WHAT THE TASK ASKS> The material below holds pictures; leave them out and reproduce exactly the lines from the one with "ATOM 182 N N" through the one with "ATOM 208 C C", inclusive.

GIVEN DATA>

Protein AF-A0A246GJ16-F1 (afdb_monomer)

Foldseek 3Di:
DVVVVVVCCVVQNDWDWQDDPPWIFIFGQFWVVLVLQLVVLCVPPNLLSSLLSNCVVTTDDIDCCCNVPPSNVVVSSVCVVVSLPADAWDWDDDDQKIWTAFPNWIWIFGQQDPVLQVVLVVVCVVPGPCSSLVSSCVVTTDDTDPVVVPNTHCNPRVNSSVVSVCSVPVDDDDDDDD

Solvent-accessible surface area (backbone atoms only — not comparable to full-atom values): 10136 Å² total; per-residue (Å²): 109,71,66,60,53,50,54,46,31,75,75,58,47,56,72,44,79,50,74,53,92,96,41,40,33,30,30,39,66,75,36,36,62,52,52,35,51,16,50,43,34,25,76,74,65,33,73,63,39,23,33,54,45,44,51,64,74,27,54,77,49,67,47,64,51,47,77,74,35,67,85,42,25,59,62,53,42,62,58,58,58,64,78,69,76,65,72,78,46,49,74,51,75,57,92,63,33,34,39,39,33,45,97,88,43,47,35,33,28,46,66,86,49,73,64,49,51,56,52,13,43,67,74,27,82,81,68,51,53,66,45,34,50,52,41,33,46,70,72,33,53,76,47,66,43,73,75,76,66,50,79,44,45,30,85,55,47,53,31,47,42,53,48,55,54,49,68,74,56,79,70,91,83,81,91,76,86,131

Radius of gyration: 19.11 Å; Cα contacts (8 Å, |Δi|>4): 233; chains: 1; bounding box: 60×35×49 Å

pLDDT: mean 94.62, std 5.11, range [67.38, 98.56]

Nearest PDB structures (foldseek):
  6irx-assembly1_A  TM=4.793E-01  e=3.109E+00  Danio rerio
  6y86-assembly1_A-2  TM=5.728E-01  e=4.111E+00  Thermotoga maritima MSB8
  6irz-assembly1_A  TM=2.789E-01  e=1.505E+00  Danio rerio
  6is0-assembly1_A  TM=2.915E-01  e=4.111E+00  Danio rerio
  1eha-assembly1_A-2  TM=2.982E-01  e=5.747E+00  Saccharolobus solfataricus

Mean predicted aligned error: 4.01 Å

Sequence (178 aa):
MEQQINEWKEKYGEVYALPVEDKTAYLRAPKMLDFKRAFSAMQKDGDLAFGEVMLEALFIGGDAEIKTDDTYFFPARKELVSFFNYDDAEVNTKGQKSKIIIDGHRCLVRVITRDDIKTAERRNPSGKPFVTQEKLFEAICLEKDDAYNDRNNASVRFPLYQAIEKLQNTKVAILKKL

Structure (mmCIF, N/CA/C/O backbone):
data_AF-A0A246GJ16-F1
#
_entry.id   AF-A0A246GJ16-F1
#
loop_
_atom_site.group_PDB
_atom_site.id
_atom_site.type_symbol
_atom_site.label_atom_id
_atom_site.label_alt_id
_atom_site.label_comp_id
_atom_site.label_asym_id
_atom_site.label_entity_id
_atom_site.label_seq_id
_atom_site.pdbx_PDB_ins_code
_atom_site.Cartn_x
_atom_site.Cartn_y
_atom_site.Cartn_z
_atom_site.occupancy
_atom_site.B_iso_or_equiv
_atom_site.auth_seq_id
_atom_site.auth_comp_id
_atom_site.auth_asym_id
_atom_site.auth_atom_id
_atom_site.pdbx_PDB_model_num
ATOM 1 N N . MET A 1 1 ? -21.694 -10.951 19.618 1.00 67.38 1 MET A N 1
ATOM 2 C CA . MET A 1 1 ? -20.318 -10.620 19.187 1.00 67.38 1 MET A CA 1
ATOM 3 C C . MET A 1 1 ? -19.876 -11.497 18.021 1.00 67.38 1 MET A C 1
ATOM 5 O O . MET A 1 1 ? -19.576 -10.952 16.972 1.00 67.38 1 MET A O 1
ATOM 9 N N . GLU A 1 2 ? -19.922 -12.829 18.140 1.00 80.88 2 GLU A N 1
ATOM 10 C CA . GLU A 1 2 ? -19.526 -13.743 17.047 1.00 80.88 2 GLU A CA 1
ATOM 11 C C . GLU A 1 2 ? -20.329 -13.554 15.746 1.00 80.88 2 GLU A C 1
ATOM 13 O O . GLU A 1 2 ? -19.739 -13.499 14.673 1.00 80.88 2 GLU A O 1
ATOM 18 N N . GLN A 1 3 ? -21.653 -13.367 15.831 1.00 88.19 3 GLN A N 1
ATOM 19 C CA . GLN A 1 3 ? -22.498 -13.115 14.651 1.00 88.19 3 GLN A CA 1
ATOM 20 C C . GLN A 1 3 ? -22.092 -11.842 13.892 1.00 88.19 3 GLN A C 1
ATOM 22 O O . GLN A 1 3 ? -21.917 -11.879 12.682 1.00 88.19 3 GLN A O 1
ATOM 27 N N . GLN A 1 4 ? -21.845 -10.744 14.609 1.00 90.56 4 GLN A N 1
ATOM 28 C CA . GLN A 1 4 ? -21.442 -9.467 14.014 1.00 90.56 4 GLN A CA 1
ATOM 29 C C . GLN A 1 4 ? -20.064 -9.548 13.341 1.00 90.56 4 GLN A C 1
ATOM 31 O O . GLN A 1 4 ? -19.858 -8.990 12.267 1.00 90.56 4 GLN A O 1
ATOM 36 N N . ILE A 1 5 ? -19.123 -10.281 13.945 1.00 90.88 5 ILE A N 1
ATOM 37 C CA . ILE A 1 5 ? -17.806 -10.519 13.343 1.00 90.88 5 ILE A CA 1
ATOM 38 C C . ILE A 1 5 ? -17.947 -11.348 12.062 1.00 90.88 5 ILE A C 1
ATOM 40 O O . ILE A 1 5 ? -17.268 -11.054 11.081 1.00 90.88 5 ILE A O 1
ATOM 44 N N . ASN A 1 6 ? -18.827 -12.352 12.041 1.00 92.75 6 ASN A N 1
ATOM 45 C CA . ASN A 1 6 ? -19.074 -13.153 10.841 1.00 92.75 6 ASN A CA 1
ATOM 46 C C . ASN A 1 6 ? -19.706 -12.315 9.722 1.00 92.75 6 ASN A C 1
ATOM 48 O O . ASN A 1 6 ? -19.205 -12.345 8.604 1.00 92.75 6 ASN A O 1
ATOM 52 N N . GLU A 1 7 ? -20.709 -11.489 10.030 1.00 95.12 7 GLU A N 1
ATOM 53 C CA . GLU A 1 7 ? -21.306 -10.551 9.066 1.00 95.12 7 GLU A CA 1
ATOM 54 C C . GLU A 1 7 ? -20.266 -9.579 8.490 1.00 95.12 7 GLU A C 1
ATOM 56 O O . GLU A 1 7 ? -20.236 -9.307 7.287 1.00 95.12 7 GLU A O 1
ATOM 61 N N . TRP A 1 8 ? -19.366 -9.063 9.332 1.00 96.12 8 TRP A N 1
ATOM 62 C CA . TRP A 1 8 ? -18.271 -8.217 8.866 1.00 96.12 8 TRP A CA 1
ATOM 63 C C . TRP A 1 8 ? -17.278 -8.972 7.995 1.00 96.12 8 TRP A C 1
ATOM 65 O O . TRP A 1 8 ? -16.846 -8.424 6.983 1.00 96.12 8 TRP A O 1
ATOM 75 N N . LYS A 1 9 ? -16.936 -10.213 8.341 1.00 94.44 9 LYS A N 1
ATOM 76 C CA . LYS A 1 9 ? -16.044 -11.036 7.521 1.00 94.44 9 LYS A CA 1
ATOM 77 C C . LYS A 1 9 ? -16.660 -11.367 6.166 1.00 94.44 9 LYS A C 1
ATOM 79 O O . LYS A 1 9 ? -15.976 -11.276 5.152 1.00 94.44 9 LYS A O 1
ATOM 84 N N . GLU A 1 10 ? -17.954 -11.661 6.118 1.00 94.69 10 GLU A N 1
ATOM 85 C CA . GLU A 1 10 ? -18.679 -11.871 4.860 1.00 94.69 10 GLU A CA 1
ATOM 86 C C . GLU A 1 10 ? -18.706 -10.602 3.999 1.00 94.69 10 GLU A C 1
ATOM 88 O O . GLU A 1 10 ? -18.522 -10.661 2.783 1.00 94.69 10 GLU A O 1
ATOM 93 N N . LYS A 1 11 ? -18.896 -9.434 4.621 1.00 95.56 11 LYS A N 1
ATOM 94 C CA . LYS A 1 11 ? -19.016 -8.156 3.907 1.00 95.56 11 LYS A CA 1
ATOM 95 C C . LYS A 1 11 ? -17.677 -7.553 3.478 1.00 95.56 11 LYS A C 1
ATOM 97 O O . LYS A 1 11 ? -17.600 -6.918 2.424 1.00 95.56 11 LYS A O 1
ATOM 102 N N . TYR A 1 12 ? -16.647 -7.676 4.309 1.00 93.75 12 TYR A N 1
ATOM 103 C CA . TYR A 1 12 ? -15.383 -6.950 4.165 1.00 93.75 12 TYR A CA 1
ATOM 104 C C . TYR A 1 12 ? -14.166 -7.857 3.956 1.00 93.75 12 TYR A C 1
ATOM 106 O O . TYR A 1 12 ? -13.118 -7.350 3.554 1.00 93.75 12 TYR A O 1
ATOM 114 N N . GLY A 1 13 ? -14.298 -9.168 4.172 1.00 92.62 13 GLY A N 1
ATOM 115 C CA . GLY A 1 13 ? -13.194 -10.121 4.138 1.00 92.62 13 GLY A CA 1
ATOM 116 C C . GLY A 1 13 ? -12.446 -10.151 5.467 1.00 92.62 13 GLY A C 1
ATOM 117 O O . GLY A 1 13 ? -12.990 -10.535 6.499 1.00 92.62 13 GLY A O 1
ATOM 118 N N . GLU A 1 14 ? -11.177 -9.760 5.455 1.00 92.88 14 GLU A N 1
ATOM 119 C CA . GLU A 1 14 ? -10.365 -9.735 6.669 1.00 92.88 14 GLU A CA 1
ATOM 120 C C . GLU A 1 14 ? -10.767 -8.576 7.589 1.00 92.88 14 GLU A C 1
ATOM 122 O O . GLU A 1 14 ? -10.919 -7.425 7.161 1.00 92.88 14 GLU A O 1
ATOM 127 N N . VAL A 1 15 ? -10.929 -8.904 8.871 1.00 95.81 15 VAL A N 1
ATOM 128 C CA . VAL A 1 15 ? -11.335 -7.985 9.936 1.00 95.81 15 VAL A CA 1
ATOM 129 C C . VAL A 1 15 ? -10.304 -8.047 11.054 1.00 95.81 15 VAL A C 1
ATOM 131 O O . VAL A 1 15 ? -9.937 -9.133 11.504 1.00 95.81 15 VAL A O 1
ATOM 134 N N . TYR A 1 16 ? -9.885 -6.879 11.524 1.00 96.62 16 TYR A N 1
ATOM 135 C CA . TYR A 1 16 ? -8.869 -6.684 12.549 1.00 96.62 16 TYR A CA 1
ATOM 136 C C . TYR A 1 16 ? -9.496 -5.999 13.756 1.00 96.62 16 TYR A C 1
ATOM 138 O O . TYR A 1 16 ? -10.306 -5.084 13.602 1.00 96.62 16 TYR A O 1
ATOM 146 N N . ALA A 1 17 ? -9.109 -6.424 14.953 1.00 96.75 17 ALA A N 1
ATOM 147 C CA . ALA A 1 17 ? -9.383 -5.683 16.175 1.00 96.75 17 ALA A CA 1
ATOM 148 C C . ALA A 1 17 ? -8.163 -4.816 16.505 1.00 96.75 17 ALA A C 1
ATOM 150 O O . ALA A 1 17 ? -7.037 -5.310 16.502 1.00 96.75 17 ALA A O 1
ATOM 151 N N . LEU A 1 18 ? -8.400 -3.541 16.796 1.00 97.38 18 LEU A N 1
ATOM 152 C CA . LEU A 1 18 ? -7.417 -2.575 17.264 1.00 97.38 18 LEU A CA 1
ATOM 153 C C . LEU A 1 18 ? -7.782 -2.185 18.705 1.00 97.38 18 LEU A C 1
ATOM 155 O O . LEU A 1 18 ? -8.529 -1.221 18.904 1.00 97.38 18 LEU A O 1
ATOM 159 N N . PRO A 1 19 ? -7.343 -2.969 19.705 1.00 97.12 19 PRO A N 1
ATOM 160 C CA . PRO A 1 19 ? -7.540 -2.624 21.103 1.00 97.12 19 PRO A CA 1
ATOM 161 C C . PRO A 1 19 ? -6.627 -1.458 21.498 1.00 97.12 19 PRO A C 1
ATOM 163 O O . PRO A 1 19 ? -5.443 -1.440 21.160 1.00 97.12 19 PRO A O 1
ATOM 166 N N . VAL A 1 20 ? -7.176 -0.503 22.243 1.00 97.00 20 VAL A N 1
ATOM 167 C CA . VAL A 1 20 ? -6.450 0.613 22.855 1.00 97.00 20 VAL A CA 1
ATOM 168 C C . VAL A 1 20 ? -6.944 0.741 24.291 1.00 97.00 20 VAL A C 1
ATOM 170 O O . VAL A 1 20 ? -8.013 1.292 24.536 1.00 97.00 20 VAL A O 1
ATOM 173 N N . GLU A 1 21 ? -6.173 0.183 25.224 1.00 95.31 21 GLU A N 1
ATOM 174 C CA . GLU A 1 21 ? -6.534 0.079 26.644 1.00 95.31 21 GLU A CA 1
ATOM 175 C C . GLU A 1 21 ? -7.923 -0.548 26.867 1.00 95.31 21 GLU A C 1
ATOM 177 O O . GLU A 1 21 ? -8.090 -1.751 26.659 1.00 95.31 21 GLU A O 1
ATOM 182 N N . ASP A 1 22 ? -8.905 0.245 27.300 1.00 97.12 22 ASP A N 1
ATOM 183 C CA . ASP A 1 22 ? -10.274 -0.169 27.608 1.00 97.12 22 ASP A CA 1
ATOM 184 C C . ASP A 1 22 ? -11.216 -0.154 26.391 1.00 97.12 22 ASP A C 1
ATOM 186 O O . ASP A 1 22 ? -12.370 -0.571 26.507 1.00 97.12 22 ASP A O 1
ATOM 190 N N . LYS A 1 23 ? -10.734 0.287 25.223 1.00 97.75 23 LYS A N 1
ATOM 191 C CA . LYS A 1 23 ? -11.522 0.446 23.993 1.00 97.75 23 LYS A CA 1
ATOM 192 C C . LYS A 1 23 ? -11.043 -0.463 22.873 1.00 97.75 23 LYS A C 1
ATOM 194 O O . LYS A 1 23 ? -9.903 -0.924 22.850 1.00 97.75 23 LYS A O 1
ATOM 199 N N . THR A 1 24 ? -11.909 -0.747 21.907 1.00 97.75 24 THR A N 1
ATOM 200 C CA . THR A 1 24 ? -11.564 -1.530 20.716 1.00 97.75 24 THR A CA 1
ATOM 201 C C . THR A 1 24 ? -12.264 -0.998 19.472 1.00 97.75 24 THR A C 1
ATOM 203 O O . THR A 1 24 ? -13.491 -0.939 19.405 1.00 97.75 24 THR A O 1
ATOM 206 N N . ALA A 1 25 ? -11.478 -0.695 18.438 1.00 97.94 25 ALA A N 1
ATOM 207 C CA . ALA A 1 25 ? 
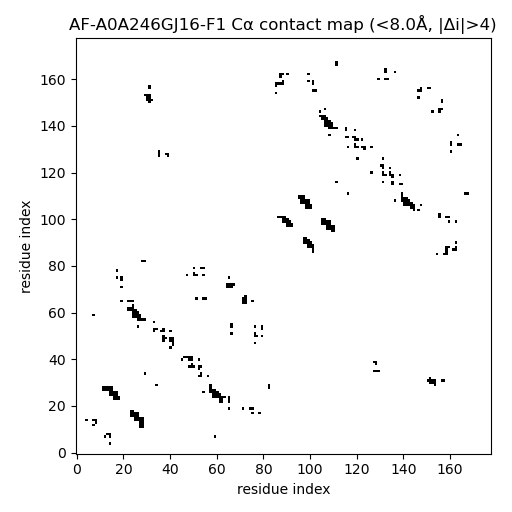-11.976 -0.428 17.093 1.00 97.94 25 ALA A CA 1
ATOM 208 C C . ALA A 1 25 ? -11.874 -1.697 16.239 1.00 97.94 25 ALA A C 1
ATOM 210 O O . ALA A 1 25 ? -10.898 -2.439 16.327 1.00 97.94 25 ALA A O 1
ATOM 211 N N . TYR A 1 26 ? -12.856 -1.934 15.375 1.00 97.62 26 TYR A N 1
ATOM 212 C CA . TYR A 1 26 ? -12.813 -2.995 14.372 1.00 97.62 26 TYR A CA 1
ATOM 213 C C . TYR A 1 26 ? -12.579 -2.380 13.004 1.00 97.62 26 TYR A C 1
ATOM 215 O O . TYR A 1 26 ? -13.300 -1.466 12.592 1.00 97.62 26 TYR A O 1
ATOM 223 N N . LEU A 1 27 ? -11.569 -2.886 12.303 1.00 98.06 27 LEU A N 1
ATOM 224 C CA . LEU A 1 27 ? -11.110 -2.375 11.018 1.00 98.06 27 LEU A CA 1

ANSWER FOR THE TASK>
ATOM 182 N N . ASP A 1 22 ? -8.905 0.245 27.300 1.00 97.12 22 ASP A N 1
ATOM 183 C CA . ASP A 1 22 ? -10.274 -0.169 27.608 1.00 97.12 22 ASP A CA 1
ATOM 184 C C . ASP A 1 22 ? -11.216 -0.154 26.391 1.00 97.12 22 ASP A C 1
ATOM 186 O O . ASP A 1 22 ? -12.370 -0.571 26.507 1.00 97.12 22 ASP A O 1
ATOM 190 N N . LYS A 1 23 ? -10.734 0.287 25.223 1.00 97.75 23 LYS A N 1
ATOM 191 C CA . LYS A 1 23 ? -11.522 0.446 23.993 1.00 97.75 23 LYS A CA 1
ATOM 192 C C . LYS A 1 23 ? -11.043 -0.463 22.873 1.00 97.75 23 LYS A C 1
ATOM 194 O O . LYS A 1 23 ? -9.903 -0.924 22.850 1.00 97.75 23 LYS A O 1
ATOM 199 N N . THR A 1 24 ? -11.909 -0.747 21.907 1.00 97.75 24 THR A N 1
ATOM 200 C CA . THR A 1 24 ? -11.564 -1.530 20.716 1.00 97.75 24 THR A CA 1
ATOM 201 C C . THR A 1 24 ? -12.264 -0.998 19.472 1.00 97.75 24 THR A C 1
ATOM 203 O O . THR A 1 24 ? -13.491 -0.939 19.405 1.00 97.75 24 THR A O 1
ATOM 206 N N . ALA A 1 25 ? -11.478 -0.695 18.438 1.00 97.94 25 ALA A N 1
ATOM 207 C CA . ALA A 1 25 ? 
-11.976 -0.428 17.093 1.00 97.94 25 ALA A CA 1
ATOM 208 C C . ALA A 1 25 ? -11.874 -1.697 16.239 1.00 97.94 25 ALA A C 1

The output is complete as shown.